--- START ---
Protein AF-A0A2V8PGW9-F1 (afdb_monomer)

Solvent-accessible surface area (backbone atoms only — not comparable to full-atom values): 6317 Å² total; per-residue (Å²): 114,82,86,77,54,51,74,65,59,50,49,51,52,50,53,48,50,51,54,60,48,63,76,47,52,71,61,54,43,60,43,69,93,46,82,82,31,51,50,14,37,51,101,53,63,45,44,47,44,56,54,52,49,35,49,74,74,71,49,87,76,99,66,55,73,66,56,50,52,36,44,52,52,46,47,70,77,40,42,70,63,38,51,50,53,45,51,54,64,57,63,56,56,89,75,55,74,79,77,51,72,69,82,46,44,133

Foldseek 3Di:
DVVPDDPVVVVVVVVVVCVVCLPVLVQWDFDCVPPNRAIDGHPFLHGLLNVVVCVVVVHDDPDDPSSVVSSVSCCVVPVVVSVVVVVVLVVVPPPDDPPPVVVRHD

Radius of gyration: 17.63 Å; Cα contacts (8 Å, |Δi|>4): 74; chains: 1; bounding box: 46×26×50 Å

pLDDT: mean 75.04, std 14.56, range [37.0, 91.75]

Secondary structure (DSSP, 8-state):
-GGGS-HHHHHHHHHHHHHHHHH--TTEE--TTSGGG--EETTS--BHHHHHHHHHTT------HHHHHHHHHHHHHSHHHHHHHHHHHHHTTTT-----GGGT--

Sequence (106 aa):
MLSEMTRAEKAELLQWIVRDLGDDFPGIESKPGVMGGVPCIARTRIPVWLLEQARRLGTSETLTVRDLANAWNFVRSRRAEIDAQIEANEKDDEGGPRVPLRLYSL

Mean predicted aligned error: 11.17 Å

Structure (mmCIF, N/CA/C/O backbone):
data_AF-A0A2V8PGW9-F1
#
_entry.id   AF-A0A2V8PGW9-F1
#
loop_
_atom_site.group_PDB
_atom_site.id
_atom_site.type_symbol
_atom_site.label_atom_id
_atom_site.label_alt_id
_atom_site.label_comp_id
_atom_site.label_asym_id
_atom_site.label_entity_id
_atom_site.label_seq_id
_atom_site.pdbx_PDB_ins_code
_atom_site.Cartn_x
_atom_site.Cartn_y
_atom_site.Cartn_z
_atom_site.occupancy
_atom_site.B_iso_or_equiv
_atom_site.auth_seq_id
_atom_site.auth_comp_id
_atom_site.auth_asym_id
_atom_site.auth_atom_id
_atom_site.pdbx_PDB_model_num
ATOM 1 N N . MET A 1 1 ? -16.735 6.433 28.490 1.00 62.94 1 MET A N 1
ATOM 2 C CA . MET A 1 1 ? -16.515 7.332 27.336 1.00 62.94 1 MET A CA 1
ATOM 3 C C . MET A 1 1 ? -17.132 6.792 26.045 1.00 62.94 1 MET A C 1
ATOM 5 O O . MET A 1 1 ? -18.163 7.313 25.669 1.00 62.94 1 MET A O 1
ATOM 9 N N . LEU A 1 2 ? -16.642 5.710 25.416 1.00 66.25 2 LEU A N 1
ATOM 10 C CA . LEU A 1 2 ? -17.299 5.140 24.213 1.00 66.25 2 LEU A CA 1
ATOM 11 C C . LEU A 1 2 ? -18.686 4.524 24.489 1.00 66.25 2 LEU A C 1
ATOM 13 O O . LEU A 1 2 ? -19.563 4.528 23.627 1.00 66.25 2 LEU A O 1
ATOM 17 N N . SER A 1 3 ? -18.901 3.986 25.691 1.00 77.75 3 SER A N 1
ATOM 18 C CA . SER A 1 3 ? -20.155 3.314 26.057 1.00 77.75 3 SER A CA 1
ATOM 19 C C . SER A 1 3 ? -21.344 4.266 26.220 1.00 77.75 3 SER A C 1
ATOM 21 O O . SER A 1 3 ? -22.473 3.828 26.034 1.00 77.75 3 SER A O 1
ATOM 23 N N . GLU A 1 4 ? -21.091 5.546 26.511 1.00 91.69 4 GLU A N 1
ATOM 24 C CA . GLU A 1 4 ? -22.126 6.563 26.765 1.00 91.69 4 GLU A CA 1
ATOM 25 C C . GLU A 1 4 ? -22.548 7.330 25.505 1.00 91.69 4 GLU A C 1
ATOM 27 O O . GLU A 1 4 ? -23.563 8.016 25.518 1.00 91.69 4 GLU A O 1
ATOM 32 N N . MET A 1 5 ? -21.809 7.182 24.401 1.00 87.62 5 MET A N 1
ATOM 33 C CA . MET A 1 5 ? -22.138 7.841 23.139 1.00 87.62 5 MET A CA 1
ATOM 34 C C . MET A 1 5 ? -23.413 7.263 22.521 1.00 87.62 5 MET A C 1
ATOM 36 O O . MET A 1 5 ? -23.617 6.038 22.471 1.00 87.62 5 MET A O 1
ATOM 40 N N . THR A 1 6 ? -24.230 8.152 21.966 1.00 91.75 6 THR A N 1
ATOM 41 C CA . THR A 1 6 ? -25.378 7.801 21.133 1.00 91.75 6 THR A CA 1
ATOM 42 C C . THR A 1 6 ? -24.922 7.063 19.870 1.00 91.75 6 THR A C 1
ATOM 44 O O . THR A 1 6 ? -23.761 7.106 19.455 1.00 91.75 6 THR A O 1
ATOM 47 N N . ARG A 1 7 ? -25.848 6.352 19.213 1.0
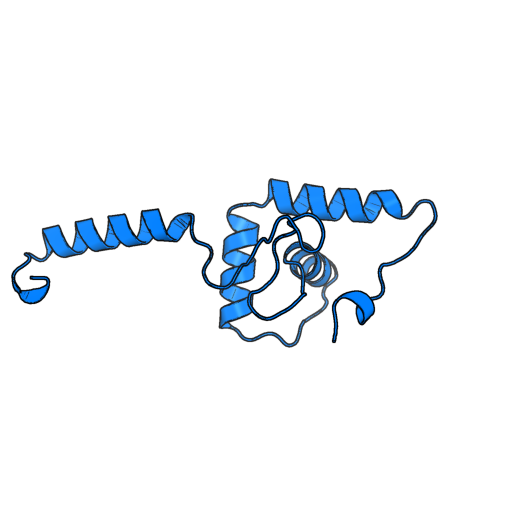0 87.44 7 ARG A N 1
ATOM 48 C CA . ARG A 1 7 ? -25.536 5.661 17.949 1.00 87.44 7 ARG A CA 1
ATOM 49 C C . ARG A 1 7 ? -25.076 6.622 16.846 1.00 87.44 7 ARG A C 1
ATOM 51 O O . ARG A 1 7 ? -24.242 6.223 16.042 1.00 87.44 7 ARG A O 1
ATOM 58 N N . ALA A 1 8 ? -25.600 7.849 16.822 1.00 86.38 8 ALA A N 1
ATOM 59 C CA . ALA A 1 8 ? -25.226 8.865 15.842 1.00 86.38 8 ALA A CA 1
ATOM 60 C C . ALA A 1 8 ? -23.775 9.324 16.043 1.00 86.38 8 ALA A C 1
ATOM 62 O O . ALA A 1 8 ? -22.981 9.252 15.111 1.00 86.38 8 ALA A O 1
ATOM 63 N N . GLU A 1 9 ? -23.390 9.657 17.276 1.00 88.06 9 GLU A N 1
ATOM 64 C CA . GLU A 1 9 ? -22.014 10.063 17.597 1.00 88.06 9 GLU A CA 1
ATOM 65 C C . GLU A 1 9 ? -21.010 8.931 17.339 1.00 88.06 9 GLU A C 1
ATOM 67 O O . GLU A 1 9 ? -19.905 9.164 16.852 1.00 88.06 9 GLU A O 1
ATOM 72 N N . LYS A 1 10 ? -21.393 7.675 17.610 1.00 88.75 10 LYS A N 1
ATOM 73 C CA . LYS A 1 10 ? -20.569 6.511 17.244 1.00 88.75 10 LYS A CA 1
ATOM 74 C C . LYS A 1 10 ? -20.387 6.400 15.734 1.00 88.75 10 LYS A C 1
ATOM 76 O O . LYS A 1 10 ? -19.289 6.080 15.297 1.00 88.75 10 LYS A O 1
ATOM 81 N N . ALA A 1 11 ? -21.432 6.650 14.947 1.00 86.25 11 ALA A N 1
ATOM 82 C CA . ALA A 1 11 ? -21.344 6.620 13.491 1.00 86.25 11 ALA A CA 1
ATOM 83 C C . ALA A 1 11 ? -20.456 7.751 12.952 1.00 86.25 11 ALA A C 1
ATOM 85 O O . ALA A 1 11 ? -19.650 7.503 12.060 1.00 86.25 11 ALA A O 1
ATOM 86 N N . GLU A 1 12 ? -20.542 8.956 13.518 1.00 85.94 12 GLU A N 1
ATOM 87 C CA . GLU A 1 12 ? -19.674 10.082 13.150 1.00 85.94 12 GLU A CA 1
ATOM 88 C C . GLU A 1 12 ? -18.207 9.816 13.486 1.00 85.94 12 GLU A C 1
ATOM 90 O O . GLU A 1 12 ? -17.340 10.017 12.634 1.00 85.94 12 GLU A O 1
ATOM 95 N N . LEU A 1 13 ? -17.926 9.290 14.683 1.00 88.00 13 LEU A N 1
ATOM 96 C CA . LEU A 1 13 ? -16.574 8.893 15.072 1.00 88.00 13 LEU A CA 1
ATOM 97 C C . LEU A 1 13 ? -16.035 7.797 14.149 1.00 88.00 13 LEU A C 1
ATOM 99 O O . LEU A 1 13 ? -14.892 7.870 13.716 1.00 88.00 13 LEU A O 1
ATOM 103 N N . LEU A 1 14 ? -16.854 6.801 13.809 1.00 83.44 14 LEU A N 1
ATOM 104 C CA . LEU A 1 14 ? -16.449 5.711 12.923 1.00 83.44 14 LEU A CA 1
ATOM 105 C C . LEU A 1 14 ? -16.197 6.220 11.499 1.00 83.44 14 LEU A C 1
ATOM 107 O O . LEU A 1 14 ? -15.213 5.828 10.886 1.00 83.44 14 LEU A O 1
--- END ---
--- START ---
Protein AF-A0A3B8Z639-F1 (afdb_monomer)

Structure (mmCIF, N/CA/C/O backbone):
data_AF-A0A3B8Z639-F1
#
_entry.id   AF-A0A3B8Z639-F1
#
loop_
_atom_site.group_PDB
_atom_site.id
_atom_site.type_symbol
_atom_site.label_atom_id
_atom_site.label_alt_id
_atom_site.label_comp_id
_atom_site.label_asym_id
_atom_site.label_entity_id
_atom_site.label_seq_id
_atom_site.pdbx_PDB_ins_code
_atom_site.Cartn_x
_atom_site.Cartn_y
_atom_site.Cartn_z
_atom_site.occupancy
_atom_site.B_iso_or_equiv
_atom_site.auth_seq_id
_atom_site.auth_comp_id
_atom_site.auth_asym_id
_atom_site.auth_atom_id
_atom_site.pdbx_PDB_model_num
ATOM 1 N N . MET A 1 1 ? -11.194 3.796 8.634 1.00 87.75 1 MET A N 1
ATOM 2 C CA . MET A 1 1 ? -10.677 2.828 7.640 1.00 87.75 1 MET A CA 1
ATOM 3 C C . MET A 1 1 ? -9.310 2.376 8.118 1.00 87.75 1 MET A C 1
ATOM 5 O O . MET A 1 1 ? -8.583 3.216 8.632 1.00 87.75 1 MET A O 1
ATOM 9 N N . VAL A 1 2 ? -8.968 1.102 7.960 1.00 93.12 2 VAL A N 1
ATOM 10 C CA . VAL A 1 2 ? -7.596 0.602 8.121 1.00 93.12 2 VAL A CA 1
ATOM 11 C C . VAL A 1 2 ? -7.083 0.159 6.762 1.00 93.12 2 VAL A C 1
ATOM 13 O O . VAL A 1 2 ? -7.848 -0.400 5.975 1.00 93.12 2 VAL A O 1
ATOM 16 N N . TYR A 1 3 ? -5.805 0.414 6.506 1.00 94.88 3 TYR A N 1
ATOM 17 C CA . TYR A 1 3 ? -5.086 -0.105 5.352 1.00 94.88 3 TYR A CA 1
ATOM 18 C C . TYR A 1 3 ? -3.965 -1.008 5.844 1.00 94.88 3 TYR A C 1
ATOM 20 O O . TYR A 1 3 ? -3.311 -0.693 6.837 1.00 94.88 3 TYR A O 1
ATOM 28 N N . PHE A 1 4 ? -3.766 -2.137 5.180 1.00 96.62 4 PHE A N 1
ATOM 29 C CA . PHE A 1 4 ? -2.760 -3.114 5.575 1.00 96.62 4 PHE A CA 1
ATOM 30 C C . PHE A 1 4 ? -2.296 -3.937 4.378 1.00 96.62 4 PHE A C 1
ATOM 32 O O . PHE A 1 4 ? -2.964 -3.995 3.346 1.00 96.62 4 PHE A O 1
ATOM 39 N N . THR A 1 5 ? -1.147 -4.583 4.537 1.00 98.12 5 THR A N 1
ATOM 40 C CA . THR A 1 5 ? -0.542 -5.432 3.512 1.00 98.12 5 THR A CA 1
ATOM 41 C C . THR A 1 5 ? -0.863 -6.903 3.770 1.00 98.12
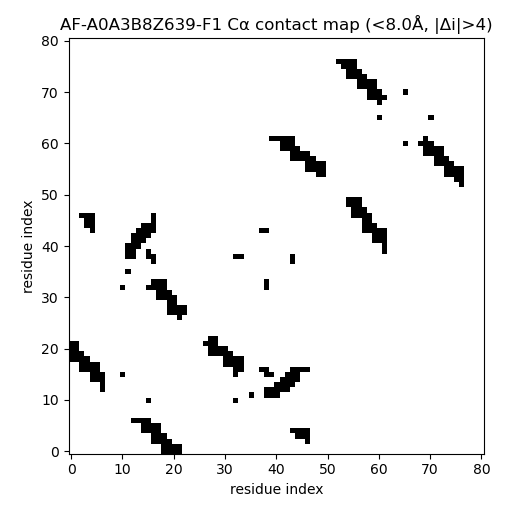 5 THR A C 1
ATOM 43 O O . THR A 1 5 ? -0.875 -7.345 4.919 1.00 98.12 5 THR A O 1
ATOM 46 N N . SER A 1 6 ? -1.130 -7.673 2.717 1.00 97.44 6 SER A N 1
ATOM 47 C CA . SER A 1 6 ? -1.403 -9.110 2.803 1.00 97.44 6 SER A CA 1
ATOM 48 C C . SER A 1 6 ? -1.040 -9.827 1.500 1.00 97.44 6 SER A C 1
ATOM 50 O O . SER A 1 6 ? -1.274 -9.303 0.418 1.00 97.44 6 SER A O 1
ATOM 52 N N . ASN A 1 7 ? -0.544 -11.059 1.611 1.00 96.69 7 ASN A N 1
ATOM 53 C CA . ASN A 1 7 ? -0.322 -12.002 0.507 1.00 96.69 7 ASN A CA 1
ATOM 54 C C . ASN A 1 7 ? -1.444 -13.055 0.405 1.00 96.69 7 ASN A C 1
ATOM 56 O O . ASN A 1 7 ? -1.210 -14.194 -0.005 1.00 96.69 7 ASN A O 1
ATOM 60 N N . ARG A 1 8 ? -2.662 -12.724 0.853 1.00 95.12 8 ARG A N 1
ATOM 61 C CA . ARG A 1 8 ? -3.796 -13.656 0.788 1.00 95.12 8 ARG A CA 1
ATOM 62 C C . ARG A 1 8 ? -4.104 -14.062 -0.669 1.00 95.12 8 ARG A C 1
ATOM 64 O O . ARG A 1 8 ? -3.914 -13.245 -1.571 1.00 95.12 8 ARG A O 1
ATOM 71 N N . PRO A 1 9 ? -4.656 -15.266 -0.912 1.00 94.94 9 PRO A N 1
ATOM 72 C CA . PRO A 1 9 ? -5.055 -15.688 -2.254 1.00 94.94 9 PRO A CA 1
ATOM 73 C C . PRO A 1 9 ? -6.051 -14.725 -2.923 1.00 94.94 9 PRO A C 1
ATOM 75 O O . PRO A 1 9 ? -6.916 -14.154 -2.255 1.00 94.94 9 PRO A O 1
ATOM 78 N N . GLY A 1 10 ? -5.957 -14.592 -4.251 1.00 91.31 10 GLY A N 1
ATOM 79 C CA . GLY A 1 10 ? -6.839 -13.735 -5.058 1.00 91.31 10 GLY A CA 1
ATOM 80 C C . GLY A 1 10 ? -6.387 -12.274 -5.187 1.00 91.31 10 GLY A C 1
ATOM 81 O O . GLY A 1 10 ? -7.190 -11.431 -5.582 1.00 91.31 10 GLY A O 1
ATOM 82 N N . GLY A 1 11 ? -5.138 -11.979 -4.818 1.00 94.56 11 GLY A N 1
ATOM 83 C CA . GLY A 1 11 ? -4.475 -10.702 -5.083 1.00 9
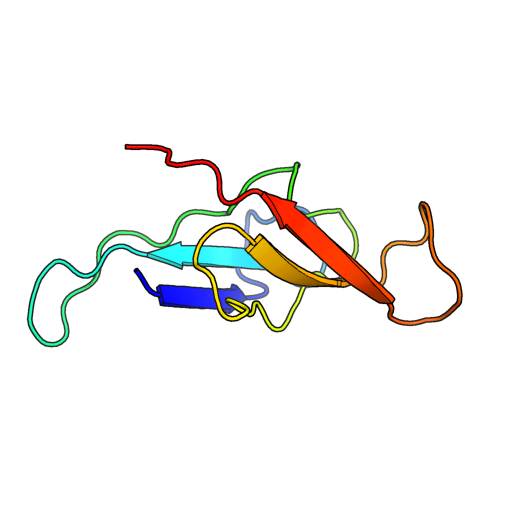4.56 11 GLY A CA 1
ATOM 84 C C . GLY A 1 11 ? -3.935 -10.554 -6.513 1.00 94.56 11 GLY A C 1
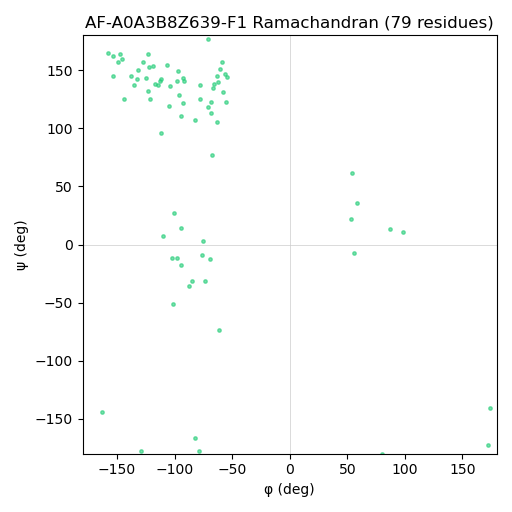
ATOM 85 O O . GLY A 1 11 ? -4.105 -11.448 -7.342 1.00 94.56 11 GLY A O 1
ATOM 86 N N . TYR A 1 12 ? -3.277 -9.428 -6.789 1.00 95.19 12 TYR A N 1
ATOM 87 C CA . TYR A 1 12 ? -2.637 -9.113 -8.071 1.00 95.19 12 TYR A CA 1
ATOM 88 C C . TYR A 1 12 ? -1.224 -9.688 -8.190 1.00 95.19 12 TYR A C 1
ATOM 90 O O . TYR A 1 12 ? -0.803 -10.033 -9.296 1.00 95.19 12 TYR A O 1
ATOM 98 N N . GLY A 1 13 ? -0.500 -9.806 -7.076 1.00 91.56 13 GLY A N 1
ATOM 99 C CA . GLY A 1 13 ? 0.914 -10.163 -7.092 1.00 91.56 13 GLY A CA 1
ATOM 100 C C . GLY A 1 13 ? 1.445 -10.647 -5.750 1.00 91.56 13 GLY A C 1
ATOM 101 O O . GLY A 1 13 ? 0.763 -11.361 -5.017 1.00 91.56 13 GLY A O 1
--- END ---
- **INSTRUCTIONS TO FOLLOW**
Retype the entries above exactly, but only from the line containing "ATOM 86 N N . TYR" through the line containing "ATOM 101 O O", both included.

- **RESULT**
ATOM 86 N N . TYR A 1 12 ? -3.277 -9.428 -6.789 1.00 95.19 12 TYR A N 1
ATOM 87 C CA . TYR A 1 12 ? -2.637 -9.113 -8.071 1.00 95.19 12 TYR A CA 1
ATOM 88 C C . TYR A 1 12 ? -1.224 -9.688 -8.190 1.00 95.19 12 TYR A C 1
ATOM 90 O O . TYR A 1 12 ? -0.803 -10.033 -9.296 1.00 95.19 12 TYR A O 1
ATOM 98 N N . GLY A 1 13 ? -0.500 -9.806 -7.076 1.00 91.56 13 GLY A N 1
ATOM 99 C CA . GLY A 1 13 ? 0.914 -10.163 -7.092 1.00 91.56 13 GLY A CA 1
ATOM 100 C C . GLY A 1 13 ? 1.445 -10.647 -5.750 1.00 91.56 13 GLY A C 1
ATOM 101 O O . GLY A 1 13 ? 0.763 -11.361 -5.017 1.00 91.56 13 GLY A O 1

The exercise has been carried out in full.